Disebut Bir Ali (bir; kata jamak untuk sumur), karena pada zaman dahulu Khalifah Ali bin Abi Thalib Radhiallahu Anhu (RA) menggali banyak sumur di lokasi tersebut. Meski begitu, saat ini bekas sumur-sumur tersebut sudah tidak tampak lagi.

Disamping itu, masjid ini juga dikenal dengan sebutan Masjid Syajarah (yang berarti pohon) karena masjid cantik ini dibangun di tempat di mana Nabi Muhammad Shallallahu Alaihi Wasallam (SAW) sering berteduh di bawah sebuah pohon besar (sejenis akasia). Selain itu, ada pula sejumlah kalangan menyebut masjid ini dengan nama Masjid Dzul Hulaifah karena letaknya berada di distrik Dzul Hulaifah.

Dan satu hal yang membuat Masjid Bir Ali unik dan berbeda dari masjid kebanyakan adalah adanya ratusan toilet yang dimilikinya. Sebab, banyaknya jama'ah yang mandi di masjid ini sebelum memakai pakaian Ihram, tak heran jika masjid ini dilengkapi dengan 512 toilet dan 566 kamar mandi.

Bahkan, beberapa di antaranya dikhususkan untuk jama'ah yang memiliki berkebutuhan khusus (keterbatasan fisik alias cacat). Meski dikenal dengan masjid seribu toilet, seluruh bagian masjid ini, mulai dari daun pintu, karpet, hingga toilet dijamin bersih dan berbau harum. Pasalnya, ada begitu banyak petugas yang diturunkan untuk menjaga kebersihan.
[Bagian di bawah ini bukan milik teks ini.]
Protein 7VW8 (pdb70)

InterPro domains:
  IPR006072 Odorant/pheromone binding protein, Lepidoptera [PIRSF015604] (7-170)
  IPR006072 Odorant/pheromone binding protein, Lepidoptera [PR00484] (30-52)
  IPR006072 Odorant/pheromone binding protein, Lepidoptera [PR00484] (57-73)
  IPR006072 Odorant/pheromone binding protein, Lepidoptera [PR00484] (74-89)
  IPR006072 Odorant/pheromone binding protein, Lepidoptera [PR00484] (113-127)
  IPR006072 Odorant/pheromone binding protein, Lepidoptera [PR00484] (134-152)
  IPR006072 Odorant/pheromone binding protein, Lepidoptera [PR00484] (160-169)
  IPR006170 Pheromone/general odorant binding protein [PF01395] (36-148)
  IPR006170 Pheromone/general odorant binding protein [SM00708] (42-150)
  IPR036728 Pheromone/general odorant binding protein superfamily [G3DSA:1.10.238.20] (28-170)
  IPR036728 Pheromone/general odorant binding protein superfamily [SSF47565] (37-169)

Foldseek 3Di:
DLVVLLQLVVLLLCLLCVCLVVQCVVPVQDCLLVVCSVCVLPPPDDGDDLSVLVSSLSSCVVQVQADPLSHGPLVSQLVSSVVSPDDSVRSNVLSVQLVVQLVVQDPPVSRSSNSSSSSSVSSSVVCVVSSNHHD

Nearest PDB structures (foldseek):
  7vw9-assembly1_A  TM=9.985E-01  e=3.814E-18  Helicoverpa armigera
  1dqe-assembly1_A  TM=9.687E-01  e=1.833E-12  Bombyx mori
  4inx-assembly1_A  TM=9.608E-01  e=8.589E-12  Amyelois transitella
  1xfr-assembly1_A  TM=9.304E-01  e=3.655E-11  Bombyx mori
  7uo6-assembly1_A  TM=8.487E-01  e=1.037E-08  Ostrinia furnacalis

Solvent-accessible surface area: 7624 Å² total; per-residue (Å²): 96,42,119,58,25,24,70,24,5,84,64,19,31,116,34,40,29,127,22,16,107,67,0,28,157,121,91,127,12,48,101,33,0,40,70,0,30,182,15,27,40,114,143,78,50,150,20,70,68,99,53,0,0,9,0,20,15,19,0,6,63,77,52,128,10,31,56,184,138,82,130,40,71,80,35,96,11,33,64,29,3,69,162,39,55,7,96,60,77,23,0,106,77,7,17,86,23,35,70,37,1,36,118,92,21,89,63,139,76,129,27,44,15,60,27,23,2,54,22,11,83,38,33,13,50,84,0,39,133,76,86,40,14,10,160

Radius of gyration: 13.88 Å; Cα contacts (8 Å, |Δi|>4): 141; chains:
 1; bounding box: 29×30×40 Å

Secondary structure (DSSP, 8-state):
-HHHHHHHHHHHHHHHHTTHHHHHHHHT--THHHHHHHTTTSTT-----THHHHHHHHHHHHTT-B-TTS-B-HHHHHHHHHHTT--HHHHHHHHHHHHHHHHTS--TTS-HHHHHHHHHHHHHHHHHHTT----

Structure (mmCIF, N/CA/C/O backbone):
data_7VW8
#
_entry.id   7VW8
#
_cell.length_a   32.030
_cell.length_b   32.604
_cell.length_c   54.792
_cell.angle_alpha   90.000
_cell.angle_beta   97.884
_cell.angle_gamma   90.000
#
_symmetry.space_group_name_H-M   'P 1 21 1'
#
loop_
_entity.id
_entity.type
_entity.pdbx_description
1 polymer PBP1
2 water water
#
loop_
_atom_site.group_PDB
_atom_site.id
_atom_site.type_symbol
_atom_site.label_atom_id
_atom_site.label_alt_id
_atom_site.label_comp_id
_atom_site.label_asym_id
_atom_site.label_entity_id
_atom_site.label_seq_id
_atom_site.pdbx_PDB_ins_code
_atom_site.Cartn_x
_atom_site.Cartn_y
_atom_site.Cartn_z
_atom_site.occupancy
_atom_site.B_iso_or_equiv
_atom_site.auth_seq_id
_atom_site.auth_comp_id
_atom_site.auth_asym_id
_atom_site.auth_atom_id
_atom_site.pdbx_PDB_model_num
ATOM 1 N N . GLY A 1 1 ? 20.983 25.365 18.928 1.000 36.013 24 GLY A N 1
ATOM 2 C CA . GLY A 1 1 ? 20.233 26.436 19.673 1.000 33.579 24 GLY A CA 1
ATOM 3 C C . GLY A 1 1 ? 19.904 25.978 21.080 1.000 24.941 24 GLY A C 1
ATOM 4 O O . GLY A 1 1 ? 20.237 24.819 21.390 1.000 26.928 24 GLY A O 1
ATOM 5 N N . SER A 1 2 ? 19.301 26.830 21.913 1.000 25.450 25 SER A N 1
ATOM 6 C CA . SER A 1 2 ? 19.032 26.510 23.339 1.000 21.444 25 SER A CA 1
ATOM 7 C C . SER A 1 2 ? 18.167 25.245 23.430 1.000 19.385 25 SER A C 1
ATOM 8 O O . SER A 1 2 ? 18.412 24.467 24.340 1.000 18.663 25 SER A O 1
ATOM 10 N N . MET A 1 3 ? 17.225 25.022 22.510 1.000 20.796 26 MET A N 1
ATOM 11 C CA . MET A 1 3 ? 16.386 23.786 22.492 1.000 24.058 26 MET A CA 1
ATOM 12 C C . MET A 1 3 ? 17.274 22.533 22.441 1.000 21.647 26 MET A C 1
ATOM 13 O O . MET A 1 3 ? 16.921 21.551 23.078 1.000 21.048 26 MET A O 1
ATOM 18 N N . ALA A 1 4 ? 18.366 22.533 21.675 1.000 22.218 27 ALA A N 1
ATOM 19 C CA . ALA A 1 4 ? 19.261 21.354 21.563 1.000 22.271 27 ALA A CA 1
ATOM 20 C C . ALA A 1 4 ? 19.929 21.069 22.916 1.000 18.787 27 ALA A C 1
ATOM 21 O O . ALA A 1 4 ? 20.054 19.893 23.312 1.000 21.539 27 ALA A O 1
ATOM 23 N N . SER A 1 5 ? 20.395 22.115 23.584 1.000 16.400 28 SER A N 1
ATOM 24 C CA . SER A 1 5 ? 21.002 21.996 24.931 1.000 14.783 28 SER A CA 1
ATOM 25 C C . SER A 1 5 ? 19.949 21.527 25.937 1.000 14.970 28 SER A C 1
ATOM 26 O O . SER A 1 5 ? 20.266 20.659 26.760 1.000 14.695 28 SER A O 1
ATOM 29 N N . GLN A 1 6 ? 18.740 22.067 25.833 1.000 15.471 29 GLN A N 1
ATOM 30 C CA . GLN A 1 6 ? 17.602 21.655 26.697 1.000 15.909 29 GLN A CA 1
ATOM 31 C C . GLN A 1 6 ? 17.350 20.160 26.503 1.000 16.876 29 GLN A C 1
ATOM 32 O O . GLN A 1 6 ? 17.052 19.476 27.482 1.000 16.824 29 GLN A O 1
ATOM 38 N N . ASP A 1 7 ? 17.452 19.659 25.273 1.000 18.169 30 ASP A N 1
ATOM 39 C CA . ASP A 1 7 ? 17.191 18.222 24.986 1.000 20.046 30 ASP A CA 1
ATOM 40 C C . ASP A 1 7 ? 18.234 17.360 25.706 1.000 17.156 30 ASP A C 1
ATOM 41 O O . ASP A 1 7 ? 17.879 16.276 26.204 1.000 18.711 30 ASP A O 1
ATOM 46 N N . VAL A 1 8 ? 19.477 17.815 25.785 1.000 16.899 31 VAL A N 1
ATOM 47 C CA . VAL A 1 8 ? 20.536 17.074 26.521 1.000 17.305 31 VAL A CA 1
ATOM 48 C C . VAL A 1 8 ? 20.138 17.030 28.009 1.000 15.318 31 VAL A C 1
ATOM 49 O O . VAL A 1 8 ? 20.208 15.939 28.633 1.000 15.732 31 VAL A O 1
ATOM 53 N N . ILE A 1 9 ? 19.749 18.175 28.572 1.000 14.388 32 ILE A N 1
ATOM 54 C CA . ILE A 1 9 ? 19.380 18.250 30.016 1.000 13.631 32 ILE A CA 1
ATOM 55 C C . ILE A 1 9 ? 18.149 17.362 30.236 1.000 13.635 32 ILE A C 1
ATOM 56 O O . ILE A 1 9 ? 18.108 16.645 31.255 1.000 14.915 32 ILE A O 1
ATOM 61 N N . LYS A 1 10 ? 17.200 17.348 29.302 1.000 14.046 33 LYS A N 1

Berdasarkan catatan sejarah, hingga saat ini Masjid Bir Ali telah mengalami beberapa kali renovasi. Dimulai pada masa pemerintahan Gubernur Madinah Umar bin Abdul Aziz (87 – 93 H), kemudian oleh Zaini Zainuddin Al Istidar pada tahun 861H. Lalu pada zaman Dinasti Turki Usmaniah tahun 1090 H hingga terakhir oleh Raja Abdul Aziz yang memerintah Kerajaan Saudi Arabia dari tahun 1981 sampai 2005 Masehi.

Dan kini, masjid yang semula kecil dan sederhana itu menjelma menjadi bangunan megah dan memesona. Total luas areal Masjid Bir Ali mencapai 9.000 meter persegi yang terbagi menjadi bangunan utama masjid, taman, lapangan parkir, dan paviliun.